=== Records shown ===
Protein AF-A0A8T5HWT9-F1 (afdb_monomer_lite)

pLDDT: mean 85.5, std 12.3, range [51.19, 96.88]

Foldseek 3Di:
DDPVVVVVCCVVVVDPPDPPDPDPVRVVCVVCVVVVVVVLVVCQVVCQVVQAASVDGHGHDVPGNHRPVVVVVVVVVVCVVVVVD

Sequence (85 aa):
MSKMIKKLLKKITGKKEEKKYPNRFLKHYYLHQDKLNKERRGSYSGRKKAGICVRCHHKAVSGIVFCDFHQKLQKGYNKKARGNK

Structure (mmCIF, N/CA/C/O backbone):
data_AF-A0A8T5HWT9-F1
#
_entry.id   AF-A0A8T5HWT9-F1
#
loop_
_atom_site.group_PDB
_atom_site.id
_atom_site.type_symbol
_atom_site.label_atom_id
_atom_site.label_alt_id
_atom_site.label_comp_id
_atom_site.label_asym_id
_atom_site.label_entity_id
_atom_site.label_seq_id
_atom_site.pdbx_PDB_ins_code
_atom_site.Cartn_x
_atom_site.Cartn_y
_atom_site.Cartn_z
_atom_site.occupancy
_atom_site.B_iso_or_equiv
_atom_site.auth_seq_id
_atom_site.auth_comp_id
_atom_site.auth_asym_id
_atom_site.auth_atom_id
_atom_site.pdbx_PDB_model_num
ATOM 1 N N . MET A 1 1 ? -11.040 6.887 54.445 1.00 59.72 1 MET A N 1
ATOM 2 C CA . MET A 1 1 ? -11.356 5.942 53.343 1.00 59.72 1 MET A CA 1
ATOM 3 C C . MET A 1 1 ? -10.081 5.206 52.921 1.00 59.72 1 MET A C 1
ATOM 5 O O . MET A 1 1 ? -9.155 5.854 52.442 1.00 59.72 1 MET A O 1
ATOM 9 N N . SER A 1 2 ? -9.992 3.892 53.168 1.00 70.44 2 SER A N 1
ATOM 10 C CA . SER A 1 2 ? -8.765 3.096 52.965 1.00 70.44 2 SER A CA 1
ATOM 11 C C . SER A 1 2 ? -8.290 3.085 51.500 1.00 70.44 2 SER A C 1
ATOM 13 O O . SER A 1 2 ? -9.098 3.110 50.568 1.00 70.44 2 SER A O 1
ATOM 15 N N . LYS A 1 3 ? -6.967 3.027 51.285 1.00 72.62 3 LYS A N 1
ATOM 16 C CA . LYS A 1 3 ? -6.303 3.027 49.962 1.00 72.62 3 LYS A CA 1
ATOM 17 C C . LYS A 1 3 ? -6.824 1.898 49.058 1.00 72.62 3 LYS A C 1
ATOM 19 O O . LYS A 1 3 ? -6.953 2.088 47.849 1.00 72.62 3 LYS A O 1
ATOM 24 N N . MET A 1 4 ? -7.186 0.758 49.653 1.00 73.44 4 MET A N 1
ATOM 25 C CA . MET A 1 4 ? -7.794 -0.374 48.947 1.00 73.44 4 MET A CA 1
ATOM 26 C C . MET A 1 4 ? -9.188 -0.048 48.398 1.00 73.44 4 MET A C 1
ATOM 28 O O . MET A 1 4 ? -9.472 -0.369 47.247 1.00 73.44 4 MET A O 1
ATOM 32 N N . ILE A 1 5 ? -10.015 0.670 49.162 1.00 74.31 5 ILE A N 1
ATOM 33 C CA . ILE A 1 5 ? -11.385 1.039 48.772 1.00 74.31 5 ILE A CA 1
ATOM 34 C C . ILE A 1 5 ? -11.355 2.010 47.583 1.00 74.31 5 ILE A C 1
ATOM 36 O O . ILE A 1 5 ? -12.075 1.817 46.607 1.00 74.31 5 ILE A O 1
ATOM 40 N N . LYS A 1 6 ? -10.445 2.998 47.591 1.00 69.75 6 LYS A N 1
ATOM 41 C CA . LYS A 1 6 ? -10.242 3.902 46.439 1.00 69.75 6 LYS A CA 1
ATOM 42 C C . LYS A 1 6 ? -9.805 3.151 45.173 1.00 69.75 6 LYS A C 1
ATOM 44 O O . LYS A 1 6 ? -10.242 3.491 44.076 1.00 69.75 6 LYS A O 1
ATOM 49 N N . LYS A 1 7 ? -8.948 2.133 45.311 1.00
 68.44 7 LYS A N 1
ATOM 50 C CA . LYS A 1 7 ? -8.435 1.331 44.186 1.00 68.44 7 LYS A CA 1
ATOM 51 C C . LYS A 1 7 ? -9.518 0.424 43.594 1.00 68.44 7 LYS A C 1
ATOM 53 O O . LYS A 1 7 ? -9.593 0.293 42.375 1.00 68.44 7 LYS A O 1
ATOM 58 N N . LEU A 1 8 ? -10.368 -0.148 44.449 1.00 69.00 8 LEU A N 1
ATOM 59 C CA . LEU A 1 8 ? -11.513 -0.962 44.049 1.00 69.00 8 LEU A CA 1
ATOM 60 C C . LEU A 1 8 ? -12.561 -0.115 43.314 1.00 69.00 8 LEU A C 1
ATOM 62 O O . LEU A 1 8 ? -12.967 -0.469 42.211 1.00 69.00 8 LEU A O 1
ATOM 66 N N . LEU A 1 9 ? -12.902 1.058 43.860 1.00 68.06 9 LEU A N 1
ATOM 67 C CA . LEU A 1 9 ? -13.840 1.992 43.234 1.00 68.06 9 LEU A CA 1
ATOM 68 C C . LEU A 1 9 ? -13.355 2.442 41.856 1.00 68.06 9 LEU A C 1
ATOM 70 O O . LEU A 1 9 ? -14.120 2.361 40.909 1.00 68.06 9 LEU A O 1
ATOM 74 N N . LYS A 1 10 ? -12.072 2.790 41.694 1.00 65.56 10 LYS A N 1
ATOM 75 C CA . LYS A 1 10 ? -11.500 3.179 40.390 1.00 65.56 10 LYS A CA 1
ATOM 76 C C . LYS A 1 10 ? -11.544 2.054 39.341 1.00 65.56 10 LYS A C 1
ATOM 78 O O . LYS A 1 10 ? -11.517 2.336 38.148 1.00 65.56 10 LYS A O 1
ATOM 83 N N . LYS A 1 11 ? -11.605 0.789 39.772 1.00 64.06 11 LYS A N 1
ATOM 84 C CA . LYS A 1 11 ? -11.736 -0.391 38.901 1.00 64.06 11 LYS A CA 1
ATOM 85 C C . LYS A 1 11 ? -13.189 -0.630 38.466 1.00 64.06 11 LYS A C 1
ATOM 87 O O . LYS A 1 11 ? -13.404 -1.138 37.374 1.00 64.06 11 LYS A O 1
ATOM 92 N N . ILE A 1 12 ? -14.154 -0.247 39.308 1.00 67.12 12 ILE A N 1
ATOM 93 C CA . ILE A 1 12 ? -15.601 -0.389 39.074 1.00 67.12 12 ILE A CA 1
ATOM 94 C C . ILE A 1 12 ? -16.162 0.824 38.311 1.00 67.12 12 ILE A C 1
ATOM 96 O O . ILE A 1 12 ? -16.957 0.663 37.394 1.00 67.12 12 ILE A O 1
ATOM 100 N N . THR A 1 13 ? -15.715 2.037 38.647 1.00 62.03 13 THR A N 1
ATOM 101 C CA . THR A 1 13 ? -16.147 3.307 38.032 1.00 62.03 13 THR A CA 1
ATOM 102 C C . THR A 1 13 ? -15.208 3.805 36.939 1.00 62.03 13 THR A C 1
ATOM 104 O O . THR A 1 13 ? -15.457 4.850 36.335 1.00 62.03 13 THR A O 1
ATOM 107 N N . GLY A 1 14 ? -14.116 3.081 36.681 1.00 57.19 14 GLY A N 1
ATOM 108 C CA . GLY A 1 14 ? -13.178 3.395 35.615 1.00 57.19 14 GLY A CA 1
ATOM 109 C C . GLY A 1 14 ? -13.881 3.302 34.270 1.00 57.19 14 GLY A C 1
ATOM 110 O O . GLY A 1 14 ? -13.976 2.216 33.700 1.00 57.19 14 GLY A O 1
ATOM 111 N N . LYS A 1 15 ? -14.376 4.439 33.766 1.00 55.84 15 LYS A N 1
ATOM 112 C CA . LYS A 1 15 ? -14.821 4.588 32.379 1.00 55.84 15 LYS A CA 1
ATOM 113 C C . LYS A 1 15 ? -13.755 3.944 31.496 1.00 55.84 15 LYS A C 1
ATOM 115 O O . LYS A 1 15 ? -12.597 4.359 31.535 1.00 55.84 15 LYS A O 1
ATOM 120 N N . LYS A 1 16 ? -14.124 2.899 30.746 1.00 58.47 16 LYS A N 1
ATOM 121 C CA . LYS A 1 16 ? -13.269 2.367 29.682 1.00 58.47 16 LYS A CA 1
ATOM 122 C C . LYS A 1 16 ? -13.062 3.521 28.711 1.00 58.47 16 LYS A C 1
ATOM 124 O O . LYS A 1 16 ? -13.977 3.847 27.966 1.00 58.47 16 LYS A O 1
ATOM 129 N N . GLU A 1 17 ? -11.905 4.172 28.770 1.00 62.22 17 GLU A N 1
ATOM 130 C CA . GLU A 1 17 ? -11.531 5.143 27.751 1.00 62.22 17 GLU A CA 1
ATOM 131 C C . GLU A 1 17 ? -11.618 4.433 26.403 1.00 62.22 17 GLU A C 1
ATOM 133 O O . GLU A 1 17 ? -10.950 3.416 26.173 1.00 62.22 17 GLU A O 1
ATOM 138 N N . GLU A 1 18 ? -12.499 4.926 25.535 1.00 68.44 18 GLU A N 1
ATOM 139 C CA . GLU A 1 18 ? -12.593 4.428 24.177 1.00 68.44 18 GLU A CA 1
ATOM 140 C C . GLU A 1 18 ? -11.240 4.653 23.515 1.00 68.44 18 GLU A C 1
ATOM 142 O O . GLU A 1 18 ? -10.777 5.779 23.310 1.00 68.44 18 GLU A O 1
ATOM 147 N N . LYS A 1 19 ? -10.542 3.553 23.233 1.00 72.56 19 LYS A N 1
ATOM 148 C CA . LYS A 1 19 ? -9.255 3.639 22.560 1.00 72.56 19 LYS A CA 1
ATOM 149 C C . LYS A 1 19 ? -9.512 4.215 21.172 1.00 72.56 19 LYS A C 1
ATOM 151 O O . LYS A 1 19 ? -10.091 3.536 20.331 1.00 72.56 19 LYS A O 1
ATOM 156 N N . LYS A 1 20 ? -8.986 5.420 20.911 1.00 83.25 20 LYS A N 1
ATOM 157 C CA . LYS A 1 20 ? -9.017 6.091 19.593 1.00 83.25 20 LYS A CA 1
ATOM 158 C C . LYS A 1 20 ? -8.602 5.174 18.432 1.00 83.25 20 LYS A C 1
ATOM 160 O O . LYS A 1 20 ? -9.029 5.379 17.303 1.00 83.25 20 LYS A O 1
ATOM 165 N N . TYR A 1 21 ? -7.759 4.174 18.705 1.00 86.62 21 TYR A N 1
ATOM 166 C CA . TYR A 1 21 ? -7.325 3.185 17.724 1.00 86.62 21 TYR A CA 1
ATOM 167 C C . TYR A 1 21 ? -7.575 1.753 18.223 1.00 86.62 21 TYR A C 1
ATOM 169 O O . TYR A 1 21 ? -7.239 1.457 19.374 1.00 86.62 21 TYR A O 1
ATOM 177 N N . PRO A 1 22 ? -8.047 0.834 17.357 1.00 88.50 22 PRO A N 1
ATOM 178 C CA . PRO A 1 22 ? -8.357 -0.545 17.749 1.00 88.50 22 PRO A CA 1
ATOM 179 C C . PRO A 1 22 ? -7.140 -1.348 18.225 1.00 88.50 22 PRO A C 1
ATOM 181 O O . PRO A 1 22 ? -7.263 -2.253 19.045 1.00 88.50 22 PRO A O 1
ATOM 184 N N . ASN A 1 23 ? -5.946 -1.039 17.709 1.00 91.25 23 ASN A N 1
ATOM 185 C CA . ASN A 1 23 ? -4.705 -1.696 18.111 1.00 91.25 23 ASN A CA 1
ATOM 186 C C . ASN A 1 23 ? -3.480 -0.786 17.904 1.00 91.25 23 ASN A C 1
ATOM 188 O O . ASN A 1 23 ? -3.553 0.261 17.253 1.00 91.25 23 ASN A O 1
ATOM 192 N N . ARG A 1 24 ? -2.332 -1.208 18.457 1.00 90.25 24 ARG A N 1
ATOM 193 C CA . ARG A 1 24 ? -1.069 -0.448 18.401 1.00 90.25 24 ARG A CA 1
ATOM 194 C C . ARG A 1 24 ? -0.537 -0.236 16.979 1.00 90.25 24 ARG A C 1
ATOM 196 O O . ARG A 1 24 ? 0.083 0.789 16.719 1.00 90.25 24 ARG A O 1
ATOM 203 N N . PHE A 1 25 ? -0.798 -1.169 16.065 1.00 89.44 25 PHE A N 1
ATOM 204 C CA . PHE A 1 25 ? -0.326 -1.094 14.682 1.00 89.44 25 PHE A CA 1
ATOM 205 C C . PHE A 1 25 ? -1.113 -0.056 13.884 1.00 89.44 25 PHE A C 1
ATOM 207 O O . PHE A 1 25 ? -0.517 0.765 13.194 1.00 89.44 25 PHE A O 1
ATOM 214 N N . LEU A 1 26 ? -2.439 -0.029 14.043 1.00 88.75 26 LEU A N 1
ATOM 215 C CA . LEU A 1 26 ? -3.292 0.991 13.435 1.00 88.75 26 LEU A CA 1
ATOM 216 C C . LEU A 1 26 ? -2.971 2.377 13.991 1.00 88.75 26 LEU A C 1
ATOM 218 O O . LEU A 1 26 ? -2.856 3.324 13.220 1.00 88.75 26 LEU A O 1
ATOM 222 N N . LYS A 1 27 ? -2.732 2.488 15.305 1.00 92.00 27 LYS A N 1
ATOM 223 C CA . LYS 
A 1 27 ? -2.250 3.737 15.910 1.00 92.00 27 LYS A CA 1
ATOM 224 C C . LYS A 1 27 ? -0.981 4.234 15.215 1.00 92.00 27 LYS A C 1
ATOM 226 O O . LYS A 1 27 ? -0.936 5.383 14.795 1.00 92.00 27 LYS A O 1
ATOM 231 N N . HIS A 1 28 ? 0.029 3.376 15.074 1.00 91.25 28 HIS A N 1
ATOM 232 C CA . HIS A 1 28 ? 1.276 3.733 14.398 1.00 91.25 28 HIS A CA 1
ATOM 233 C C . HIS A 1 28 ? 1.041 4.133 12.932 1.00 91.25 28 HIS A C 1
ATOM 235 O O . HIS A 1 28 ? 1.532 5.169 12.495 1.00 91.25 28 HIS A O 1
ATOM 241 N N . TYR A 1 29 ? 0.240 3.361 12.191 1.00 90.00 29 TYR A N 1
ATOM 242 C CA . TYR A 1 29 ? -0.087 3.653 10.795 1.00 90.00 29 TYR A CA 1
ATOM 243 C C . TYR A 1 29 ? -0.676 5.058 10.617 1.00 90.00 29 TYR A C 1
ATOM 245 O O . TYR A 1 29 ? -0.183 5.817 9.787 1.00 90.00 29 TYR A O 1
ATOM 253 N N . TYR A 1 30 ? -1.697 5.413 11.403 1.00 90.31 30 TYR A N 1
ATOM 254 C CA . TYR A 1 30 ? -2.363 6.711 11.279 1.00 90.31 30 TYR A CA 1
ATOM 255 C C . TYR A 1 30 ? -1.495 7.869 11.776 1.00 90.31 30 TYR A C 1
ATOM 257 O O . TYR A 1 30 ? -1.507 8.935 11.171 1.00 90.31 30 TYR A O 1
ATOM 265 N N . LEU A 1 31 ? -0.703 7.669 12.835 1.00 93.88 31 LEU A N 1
===
Above are the records; from them, give again exactly the lines from the one containing "ATOM 92 N N" to the one containing "ATOM 139 C CA", both lines included, and nothing more.

ATOM 92 N N . ILE A 1 12 ? -14.154 -0.247 39.308 1.00 67.12 12 ILE A N 1
ATOM 93 C CA . ILE A 1 12 ? -15.601 -0.389 39.074 1.00 67.12 12 ILE A CA 1
ATOM 94 C C . ILE A 1 12 ? -16.162 0.824 38.311 1.00 67.12 12 ILE A C 1
ATOM 96 O O . ILE A 1 12 ? -16.957 0.663 37.394 1.00 67.12 12 ILE A O 1
ATOM 100 N N . THR A 1 13 ? -15.715 2.037 38.647 1.00 62.03 13 THR A N 1
ATOM 101 C CA . THR A 1 13 ? -16.147 3.307 38.032 1.00 62.03 13 THR A CA 1
ATOM 102 C C . THR A 1 13 ? -15.208 3.805 36.939 1.00 62.03 13 THR A C 1
ATOM 104 O O . THR A 1 13 ? -15.457 4.850 36.335 1.00 62.03 13 THR A O 1
ATOM 107 N N . GLY A 1 14 ? -14.116 3.081 36.681 1.00 57.19 14 GLY A N 1
ATOM 108 C CA . GLY A 1 14 ? -13.178 3.395 35.615 1.00 57.19 14 GLY A CA 1
ATOM 109 C C . GLY A 1 14 ? -13.881 3.302 34.270 1.00 57.19 14 GLY A C 1
ATOM 110 O O . GLY A 1 14 ? -13.976 2.216 33.700 1.00 57.19 14 GLY A O 1
ATOM 111 N N . LYS A 1 15 ? -14.376 4.439 33.766 1.00 55.84 15 LYS A N 1
ATOM 112 C CA . LYS A 1 15 ? -14.821 4.588 32.379 1.00 55.84 15 LYS A CA 1
ATOM 113 C C . LYS A 1 15 ? -13.755 3.944 31.496 1.00 55.84 15 LYS A C 1
ATOM 115 O O . LYS A 1 15 ? -12.597 4.359 31.535 1.00 55.84 15 LYS A O 1
ATOM 120 N N . LYS A 1 16 ? -14.124 2.899 30.746 1.00 58.47 16 LYS A N 1
ATOM 121 C CA . LYS A 1 16 ? -13.269 2.367 29.682 1.00 58.47 16 LYS A CA 1
ATOM 122 C C . LYS A 1 16 ? -13.062 3.521 28.711 1.00 58.47 16 LYS A C 1
ATOM 124 O O . LYS A 1 16 ? -13.977 3.847 27.966 1.00 58.47 16 LYS A O 1
ATOM 129 N N . GLU A 1 17 ? -11.905 4.172 28.770 1.00 62.22 17 GLU A N 1
ATOM 130 C CA . GLU A 1 17 ? -11.531 5.143 27.751 1.00 62.22 17 GLU A CA 1
ATOM 131 C C . GLU A 1 17 ? -11.618 4.433 26.403 1.00 62.22 17 GLU A C 1
ATOM 133 O O . GLU A 1 17 ? -10.950 3.416 26.173 1.00 62.22 17 GLU A O 1
ATOM 138 N N . GLU A 1 18 ? -12.499 4.926 25.535 1.00 68.44 18 GLU A N 1
ATOM 139 C CA . GLU A 1 18 ? -12.593 4.428 24.177 1.00 68.44 18 GLU A CA 1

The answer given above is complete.